Challenging local officialdom requires information which was

slow and incomplete in emerging from the Superintendent of Schools. Citizens requested the estimates in May 1987 for the $7.86 million bond issue and were told there was nothing available. Yet a report dated February 1987 from the architect was finally provided in July 1987 after the referendum. A site plan for the Hinsdale school was not provided, once the School Building Committee acquired it.

Civic groups need to have an accurate interpretation of the local laws which provide the crucial procedural rights to review and challenge official decisions. The relevant Town charter provisions were pronounced “thoroughly confusing” by the State’s leading municipal law expert.

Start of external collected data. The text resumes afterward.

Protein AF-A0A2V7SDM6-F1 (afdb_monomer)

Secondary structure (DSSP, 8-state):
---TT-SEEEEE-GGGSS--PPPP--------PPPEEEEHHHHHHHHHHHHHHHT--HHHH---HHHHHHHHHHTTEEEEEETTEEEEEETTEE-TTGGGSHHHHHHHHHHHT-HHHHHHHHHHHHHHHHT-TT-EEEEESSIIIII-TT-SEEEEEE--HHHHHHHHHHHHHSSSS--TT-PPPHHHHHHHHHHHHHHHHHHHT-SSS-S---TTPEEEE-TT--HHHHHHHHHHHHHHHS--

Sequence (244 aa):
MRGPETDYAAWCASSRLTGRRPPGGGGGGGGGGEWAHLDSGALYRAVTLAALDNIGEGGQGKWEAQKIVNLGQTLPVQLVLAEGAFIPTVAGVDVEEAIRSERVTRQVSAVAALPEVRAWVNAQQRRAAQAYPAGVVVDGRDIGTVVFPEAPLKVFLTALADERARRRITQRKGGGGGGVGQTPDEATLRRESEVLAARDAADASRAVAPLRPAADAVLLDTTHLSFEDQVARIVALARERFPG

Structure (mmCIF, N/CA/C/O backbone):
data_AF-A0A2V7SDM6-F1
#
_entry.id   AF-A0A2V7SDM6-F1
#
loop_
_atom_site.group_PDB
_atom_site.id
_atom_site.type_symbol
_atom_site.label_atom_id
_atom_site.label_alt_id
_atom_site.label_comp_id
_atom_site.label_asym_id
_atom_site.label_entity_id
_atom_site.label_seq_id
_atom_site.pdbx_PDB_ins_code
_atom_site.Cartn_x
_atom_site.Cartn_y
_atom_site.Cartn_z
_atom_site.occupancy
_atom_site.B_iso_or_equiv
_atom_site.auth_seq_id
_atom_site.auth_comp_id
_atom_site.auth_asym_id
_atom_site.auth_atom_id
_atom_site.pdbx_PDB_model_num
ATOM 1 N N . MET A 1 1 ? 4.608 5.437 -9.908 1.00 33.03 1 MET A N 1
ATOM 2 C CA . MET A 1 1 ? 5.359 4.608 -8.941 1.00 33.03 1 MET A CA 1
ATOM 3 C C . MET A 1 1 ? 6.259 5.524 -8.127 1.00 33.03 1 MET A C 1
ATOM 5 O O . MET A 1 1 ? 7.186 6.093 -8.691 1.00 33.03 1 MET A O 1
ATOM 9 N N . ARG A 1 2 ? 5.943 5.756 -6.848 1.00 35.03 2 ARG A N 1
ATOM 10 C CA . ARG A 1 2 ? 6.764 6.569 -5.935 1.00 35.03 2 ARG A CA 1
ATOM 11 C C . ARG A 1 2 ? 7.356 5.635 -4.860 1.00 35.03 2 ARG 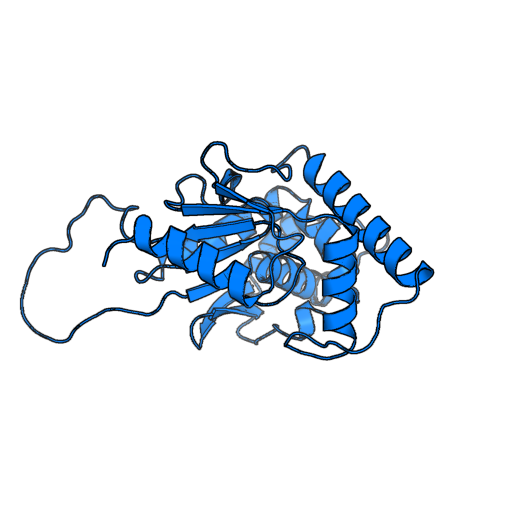A C 1
ATOM 13 O O . ARG A 1 2 ? 6.594 5.075 -4.092 1.00 35.03 2 ARG A O 1
ATOM 20 N N . GLY A 1 3 ? 8.688 5.508 -4.790 1.00 31.00 3 GLY A N 1
ATOM 21 C CA . GLY A 1 3 ? 9.423 4.960 -3.626 1.00 31.00 3 GLY A CA 1
ATOM 22 C C . GLY A 1 3 ? 9.784 3.453 -3.616 1.00 31.00 3 GLY A C 1
ATOM 23 O O . GLY A 1 3 ? 9.008 2.647 -4.109 1.00 31.00 3 GLY A O 1
ATOM 24 N N . PRO A 1 4 ? 10.943 3.037 -3.042 1.00 36.16 4 PRO A N 1
ATOM 25 C CA . PRO A 1 4 ? 11.442 1.652 -3.018 1.00 36.16 4 PRO A CA 1
ATOM 26 C C . PRO A 1 4 ? 10.904 0.817 -1.844 1.00 36.16 4 PRO A C 1
ATOM 28 O O . PRO A 1 4 ? 11.488 -0.213 -1.510 1.00 36.16 4 PRO A O 1
ATOM 31 N N . GLU A 1 5 ? 9.836 1.251 -1.167 1.00 44.72 5 GLU A N 1
ATOM 32 C CA . GLU A 1 5 ? 9.256 0.442 -0.082 1.00 44.72 5 GLU A CA 1
ATOM 33 C C . GLU A 1 5 ? 8.387 -0.714 -0.593 1.00 44.72 5 GLU A C 1
ATOM 35 O O . GLU A 1 5 ? 7.955 -1.547 0.215 1.00 44.72 5 GLU A O 1
ATOM 40 N N . THR A 1 6 ? 8.158 -0.786 -1.906 1.00 40.75 6 THR A N 1
ATOM 41 C CA . THR A 1 6 ? 7.136 -1.657 -2.468 1.00 40.75 6 THR A CA 1
ATOM 42 C C . THR A 1 6 ? 7.711 -2.840 -3.242 1.00 40.75 6 THR A C 1
ATOM 44 O O . THR A 1 6 ? 8.232 -2.693 -4.344 1.00 40.75 6 THR A O 1
ATOM 47 N N . ASP A 1 7 ? 7.561 -4.035 -2.667 1.00 49.50 7 ASP A N 1
ATOM 48 C CA . ASP A 1 7 ? 7.984 -5.316 -3.258 1.00 49.50 7 ASP A CA 1
ATOM 49 C C . ASP A 1 7 ? 6.853 -5.986 -4.079 1.00 49.50 7 ASP A C 1
ATOM 51 O O . ASP A 1 7 ? 6.994 -7.099 -4.585 1.00 49.50 7 ASP A O 1
ATOM 55 N N . TYR A 1 8 ? 5.704 -5.316 -4.240 1.00 46.19 8 TYR A N 1
ATOM 56 C CA . TYR A 1 8 ? 4.529 -5.858 -4.929 1.00 46.19 8 TYR A CA 1
ATOM 57 C C . TYR A 1 8 ? 3.817 -4.788 -5.759 1.00 46.19 8 TYR A C 1
ATOM 59 O O . TYR A 1 8 ? 3.356 -3.791 -5.214 1.00 46.19 8 TYR A O 1
ATOM 67 N N . ALA A 1 9 ? 3.629 -5.024 -7.056 1.00 44.34 9 ALA A N 1
ATOM 68 C CA . ALA A 1 9 ? 2.681 -4.272 -7.874 1.00 44.34 9 ALA A CA 1
ATOM 69 C C . ALA A 1 9 ? 1.637 -5.253 -8.424 1.00 44.34 9 ALA A C 1
ATOM 71 O O . ALA A 1 9 ? 1.954 -6.133 -9.226 1.00 44.34 9 ALA A O 1
ATOM 72 N N . ALA A 1 10 ? 0.382 -5.136 -7.991 1.00 45.62 10 ALA A N 1
ATOM 73 C CA . ALA A 1 10 ? -0.726 -5.880 -8.581 1.00 45.62 10 ALA A CA 1
ATOM 74 C C . ALA A 1 10 ? -1.573 -4.944 -9.439 1.00 45.62 10 ALA A C 1
ATOM 76 O O . ALA A 1 10 ? -1.998 -3.876 -9.005 1.00 45.62 10 ALA A O 1
ATOM 77 N N . TRP A 1 11 ? -1.838 -5.361 -10.667 1.00 54.00 11 TRP A N 1
ATOM 78 C CA . TRP A 1 11 ? -2.651 -4.613 -11.612 1.00 54.00 11 TRP A CA 1
ATOM 79 C C . TRP A 1 11 ? -4.074 -5.157 -11.557 1.00 54.00 11 TRP A C 1
ATOM 81 O O . TRP A 1 11 ? -4.357 -6.284 -11.971 1.00 54.00 11 TRP A O 1
ATOM 91 N N . CYS A 1 12 ? -4.979 -4.348 -11.023 1.00 49.19 12 CYS A N 1
ATOM 92 C CA . CYS A 1 12 ? -6.392 -4.660 -10.901 1.00 49.19 12 CYS A CA 1
ATOM 93 C C . CYS A 1 12 ? -7.150 -4.008 -12.060 1.00 49.19 12 CYS A C 1
ATOM 95 O O . CYS A 1 12 ? -7.519 -2.840 -11.992 1.00 49.19 12 CYS A O 1
ATOM 97 N N . ALA A 1 13 ? -7.414 -4.757 -13.131 1.00 41.22 13 ALA A N 1
ATOM 98 C CA . ALA A 1 13 ? -8.384 -4.325 -14.135 1.00 41.22 13 ALA A CA 1
ATOM 99 C C . ALA A 1 13 ? -9.805 -4.636 -13.639 1.00 41.22 13 ALA A C 1
ATOM 101 O O . ALA A 1 13 ? -10.139 -5.794 -13.385 1.00 41.22 13 ALA A O 1
ATOM 102 N N . SER A 1 14 ? -10.648 -3.608 -13.526 1.00 37.28 14 SER A N 1
ATOM 103 C CA . SER A 1 14 ? -12.039 -3.723 -13.059 1.00 37.28 14 SER A CA 1
ATOM 104 C C . SER A 1 14 ? -12.970 -4.451 -14.051 1.00 37.28 14 SER A C 1
ATOM 106 O O . SER A 1 14 ? -14.070 -4.869 -13.697 1.00 37.28 14 SER A O 1
ATOM 108 N N . SER A 1 15 ? -12.556 -4.726 -15.288 1.00 30.66 15 SER A N 1
ATOM 109 C CA . SER A 1 15 ? -13.498 -5.188 -16.318 1.00 30.66 15 SER A CA 1
ATOM 110 C C . SER A 1 15 ? -13.849 -6.688 -16.320 1.00 30.66 15 SER A C 1
ATOM 112 O O . SER A 1 15 ? -14.516 -7.143 -17.247 1.00 30.66 15 SER A O 1
ATOM 114 N N . ARG A 1 16 ? -13.483 -7.479 -15.296 1.00 32.03 16 ARG A N 1
ATOM 115 C CA . ARG A 1 16 ? -13.889 -8.904 -15.204 1.00 32.03 16 ARG A CA 1
ATOM 116 C C . ARG A 1 16 ? -14.442 -9.385 -13.857 1.00 32.03 16 ARG A C 1
ATOM 118 O O . ARG A 1 16 ? -14.553 -10.589 -13.658 1.00 32.03 16 ARG A O 1
ATOM 125 N N . LEU A 1 17 ? -14.881 -8.490 -12.965 1.00 35.47 17 LEU A N 1
ATOM 126 C CA . LEU A 1 17 ? -15.598 -8.898 -11.738 1.00 35.47 17 LEU A CA 1
ATOM 127 C C . LEU A 1 17 ? -17.129 -8.888 -11.848 1.00 35.47 17 LEU A C 1
ATOM 129 O O . LEU A 1 17 ? -17.813 -9.282 -10.909 1.00 35.47 17 LEU A O 1
ATOM 133 N N . THR A 1 18 ? -17.696 -8.539 -13.003 1.00 30.70 18 THR A N 1
ATOM 134 C CA . THR A 1 18 ? -19.103 -8.842 -13.285 1.00 30.70 18 THR A CA 1
ATOM 135 C C . THR A 1 18 ? -19.206 -9.419 -14.689 1.00 30.70 18 THR A C 1
ATOM 137 O O . THR A 1 18 ? -18.866 -8.767 -15.669 1.00 30.70 18 THR A O 1
ATOM 140 N N . GLY A 1 19 ? -19.652 -10.669 -14.812 1.00 26.62 19 GLY A N 1
ATOM 141 C CA . GLY A 1 19 ? -19.933 -11.330 -16.092 1.00 26.62 19 GLY A CA 1
ATOM 142 C C . GLY A 1 19 ? -21.134 -10.727 -16.830 1.00 26.62 19 GLY A C 1
ATOM 143 O O . GLY A 1 19 ? -21.996 -11.457 -17.309 1.00 26.62 19 GLY A O 1
ATOM 144 N N . ARG A 1 20 ? -21.236 -9.398 -16.899 1.00 24.84 20 ARG A N 1
ATOM 145 C CA . ARG A 1 20 ? -22.259 -8.683 -17.652 1.00 24.84 20 ARG A CA 1
ATOM 146 C C . ARG A 1 20 ? -21.571 -7.795 -18.675 1.00 24.84 20 ARG A C 1
ATOM 148 O O . ARG A 1 20 ? -20.937 -6.805 -18.331 1.00 24.84 20 ARG A O 1
ATOM 155 N N . ARG A 1 21 ? -21.741 -8.152 -19.952 1.00 25.64 21 ARG A N 1
ATOM 156 C CA . ARG A 1 21 ? -21.591 -7.190 -21.047 1.00 25.64 21 ARG A CA 1
ATOM 157 C C . ARG A 1 21 ? -22.444 -5.960 -20.707 1.00 25.64 21 ARG A C 1
ATOM 159 O O . ARG A 1 21 ? -23.612 -6.154 -20.351 1.00 25.64 21 ARG A O 1
ATOM 166 N N . PRO A 1 22 ? -21.920 -4.730 -20.823 1.00 29.94 22 PRO A N 1
ATOM 167 C CA . PRO A 1 22 ? -22.783 -3.563 -20.792 1.00 29.94 22 PRO A CA 1
ATOM 168 C C . PRO A 1 22 ? -23.799 -3.686 -21.943 1.00 29.94 22 PRO A C 1
ATOM 170 O O . PRO A 1 22 ? -23.425 -4.121 -23.041 1.00 29.94 22 PRO A O 1
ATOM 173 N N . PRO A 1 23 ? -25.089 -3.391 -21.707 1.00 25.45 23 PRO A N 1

The Town Attorney, who lived 10 miles out of Town, advised the Mayor that there could not be another referendum for repeal of the June vote. He declined to put this opinion in writing for weeks, despite a request to do so by one of the Selectmen. When he did submit a brief one page letter, there was a paucity of legal reasoning.

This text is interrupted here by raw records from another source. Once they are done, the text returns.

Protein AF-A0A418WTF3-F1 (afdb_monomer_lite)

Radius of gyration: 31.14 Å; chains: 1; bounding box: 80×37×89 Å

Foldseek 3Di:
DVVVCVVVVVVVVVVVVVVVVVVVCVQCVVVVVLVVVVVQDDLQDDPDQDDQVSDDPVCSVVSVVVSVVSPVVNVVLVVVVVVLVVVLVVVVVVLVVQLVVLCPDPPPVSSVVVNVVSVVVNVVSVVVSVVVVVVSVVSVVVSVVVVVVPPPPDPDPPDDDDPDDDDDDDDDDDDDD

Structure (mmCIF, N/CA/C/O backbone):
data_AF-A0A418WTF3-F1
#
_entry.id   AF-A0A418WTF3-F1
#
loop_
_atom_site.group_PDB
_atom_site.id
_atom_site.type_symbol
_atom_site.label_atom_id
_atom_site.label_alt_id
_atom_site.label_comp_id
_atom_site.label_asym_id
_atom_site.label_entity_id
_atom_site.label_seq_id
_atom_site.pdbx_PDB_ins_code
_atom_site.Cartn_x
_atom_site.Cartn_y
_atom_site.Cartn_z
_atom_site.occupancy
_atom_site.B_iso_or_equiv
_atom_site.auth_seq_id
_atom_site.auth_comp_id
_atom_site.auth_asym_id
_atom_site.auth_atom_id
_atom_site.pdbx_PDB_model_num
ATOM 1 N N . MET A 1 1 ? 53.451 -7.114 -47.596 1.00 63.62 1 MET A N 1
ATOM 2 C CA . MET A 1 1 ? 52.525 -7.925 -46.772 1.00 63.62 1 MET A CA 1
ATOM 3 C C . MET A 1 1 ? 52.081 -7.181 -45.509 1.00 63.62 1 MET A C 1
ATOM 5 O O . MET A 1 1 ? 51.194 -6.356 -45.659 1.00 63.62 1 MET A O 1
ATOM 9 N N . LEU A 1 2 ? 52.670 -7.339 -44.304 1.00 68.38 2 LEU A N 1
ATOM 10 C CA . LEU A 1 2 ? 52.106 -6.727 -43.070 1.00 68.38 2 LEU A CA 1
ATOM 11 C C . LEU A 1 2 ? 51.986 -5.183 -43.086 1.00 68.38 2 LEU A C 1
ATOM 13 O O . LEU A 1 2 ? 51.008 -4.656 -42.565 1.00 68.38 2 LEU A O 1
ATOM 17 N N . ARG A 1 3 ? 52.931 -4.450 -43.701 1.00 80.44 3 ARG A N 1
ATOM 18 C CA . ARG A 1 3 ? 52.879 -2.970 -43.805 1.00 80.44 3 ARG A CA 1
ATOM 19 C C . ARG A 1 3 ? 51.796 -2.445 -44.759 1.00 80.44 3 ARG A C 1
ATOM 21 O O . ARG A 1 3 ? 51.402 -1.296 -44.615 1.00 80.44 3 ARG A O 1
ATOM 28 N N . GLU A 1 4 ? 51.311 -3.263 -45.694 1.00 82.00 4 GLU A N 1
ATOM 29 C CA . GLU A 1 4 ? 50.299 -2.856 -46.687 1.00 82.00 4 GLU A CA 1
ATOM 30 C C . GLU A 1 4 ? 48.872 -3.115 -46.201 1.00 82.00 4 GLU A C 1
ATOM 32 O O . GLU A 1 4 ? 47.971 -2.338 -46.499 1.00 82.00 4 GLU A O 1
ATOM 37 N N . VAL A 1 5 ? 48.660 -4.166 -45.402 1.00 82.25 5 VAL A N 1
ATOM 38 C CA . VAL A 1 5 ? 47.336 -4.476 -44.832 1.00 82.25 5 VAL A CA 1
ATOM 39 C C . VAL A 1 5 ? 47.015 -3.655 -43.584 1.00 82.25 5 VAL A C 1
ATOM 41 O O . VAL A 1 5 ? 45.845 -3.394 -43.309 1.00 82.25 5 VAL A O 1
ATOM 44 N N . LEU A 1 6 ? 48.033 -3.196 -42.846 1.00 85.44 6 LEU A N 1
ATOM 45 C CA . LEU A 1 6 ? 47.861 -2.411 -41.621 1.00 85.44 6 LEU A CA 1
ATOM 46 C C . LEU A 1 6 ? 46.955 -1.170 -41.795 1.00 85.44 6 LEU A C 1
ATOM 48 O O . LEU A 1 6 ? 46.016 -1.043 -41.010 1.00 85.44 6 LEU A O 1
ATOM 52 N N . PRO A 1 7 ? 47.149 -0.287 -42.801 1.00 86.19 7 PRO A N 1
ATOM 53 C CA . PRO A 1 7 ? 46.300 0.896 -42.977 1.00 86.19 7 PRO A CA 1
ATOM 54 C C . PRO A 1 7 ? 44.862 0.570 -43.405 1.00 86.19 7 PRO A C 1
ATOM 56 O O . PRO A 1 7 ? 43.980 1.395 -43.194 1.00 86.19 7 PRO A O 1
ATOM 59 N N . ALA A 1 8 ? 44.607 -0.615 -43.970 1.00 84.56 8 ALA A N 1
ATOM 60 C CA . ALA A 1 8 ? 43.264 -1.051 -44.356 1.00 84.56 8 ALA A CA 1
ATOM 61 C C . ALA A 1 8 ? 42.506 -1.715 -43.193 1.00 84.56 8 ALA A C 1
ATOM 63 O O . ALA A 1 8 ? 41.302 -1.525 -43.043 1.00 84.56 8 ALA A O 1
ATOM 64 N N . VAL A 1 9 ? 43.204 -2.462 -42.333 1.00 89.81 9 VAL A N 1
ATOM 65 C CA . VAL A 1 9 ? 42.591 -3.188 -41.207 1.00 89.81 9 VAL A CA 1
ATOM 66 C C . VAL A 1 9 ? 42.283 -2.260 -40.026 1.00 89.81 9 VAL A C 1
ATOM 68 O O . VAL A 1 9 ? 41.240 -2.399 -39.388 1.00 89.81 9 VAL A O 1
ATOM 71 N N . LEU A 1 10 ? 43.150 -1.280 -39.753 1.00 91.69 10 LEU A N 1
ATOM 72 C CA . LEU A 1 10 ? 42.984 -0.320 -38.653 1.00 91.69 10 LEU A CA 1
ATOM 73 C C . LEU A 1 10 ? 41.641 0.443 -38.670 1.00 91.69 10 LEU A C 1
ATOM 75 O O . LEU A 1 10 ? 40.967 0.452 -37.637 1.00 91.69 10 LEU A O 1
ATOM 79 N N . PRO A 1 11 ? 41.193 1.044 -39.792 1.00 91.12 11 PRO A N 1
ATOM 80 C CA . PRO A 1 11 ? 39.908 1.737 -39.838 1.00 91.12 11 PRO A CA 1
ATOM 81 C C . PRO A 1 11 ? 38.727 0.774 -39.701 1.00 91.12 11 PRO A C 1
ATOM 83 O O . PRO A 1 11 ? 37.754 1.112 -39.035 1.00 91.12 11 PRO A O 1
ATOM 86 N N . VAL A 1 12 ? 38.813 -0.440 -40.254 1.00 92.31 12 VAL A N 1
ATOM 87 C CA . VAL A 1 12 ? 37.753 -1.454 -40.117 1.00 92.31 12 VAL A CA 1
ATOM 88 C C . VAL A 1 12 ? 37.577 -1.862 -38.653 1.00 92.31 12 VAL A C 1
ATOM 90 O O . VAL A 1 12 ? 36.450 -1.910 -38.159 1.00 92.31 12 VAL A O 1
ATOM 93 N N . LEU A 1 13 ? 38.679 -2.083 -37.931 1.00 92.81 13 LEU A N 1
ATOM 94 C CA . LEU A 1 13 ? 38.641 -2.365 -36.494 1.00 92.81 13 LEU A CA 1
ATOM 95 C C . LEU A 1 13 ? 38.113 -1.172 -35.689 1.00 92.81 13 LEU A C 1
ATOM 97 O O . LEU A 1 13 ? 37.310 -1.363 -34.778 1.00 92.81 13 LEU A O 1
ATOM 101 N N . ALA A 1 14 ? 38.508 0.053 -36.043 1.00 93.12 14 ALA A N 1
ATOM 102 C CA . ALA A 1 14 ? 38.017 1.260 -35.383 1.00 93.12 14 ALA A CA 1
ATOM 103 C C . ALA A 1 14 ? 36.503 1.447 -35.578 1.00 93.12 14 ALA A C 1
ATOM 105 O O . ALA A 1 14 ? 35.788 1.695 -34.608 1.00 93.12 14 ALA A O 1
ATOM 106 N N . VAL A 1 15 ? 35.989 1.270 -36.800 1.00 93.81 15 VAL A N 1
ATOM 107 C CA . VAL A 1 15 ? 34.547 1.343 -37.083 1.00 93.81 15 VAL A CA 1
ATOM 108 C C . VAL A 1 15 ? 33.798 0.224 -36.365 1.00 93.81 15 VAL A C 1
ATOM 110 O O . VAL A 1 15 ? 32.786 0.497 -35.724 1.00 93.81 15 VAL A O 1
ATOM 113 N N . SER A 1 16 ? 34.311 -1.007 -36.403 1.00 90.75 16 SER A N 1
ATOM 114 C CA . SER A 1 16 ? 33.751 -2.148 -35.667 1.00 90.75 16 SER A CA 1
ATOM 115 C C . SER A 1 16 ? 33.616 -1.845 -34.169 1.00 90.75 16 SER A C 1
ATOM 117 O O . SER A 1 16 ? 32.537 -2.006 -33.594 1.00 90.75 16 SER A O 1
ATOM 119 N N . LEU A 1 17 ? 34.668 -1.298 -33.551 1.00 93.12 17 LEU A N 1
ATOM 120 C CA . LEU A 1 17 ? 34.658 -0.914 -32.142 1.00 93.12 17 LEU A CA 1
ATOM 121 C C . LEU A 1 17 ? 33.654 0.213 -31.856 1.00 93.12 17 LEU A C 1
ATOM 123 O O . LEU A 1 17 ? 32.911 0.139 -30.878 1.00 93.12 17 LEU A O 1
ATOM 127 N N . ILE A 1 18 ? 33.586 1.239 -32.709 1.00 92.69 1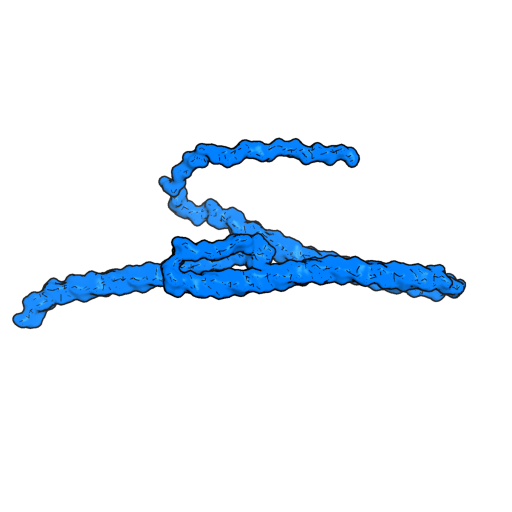8 ILE A N 1
ATOM 128 C CA . ILE A 1 18 ? 32.621 2.342 -32.569 1.00 92.69 18 ILE A CA 1
ATOM 129 C C . ILE A 1 18 ? 31.184 1.817 -32.657 1.00 92.69 18 ILE A C 1
ATOM 131 O O . ILE A 1 18 ? 30.343 2.196 -31.840 1.00 92.69 18 ILE A O 1
ATOM 135 N N . VAL A 1 19 ? 30.901 0.928 -33.611 1.00 90.12 19 VAL A N 1
ATOM 136 C CA . VAL A 1 19 ? 29.581 0.308 -33.781 1.00 90.12 19 VAL A CA 1
ATOM 137 C C . VAL A 1 19 ? 29.230 -0.553 -32.570 1.00 90.12 19 VAL A C 1
ATOM 139 O O . VAL A 1 19 ? 28.128 -0.413 -32.042 1.00 90.12 19 VAL A O 1
ATOM 142 N N . ALA A 1 20 ? 30.162 -1.370 -32.073 1.00 86.75 20 ALA A N 1
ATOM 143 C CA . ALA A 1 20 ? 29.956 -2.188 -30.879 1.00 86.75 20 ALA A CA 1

A citizens’ petition drive for a new vote was held up for several months until they won a mandamus judgment in court ordering the Board of Selectman to schedule a referendum. Three noted specialists, consulted by the preservationists, had advised much earlier what the judge decided. But these specialists were ignored by officialdom.

It helped the demolitionists’ cause to have their architectural firm make the most generous contributions to their political action committee or to avoid making realistic comparison costs on maintenance and operating budgets. It helped to have school resources and facilities used illicitly in the first referendum campaign last June.

Above all, it helped for officialdom to grossly distort the reach of the preservationists’ proposed ordinance in order to alarm homeowners and others that any renovation they undertook would be restricted.

These imbalances feed a heavy air of resignation among local voters. About two years ago, some officials finally persuaded the voters in a close second referendum to authorize the sale of the Greenwoods elementary school building based on their mistaken projected school enrollment. A year later they found that an increase in the number of elementary school students required additional school space. By not using the available land efficiently, the town government will have to confront the need for more school space soon as well as expansion space for the Town Hall.

In the meantime, local taxes are rising sharply as the bills come home to roost. The ability of officialdom to engage in such poor planning and also obstruct citizens from entering due challenges does have its limits. But many citizens wonder.

Some preservationists are trying to save Big Red or even move the building nearby for other municipal uses. But the wreckers are coming closer. If the officials demolish this large and valuable structure, the limits of their recklessness will no longer be so vague.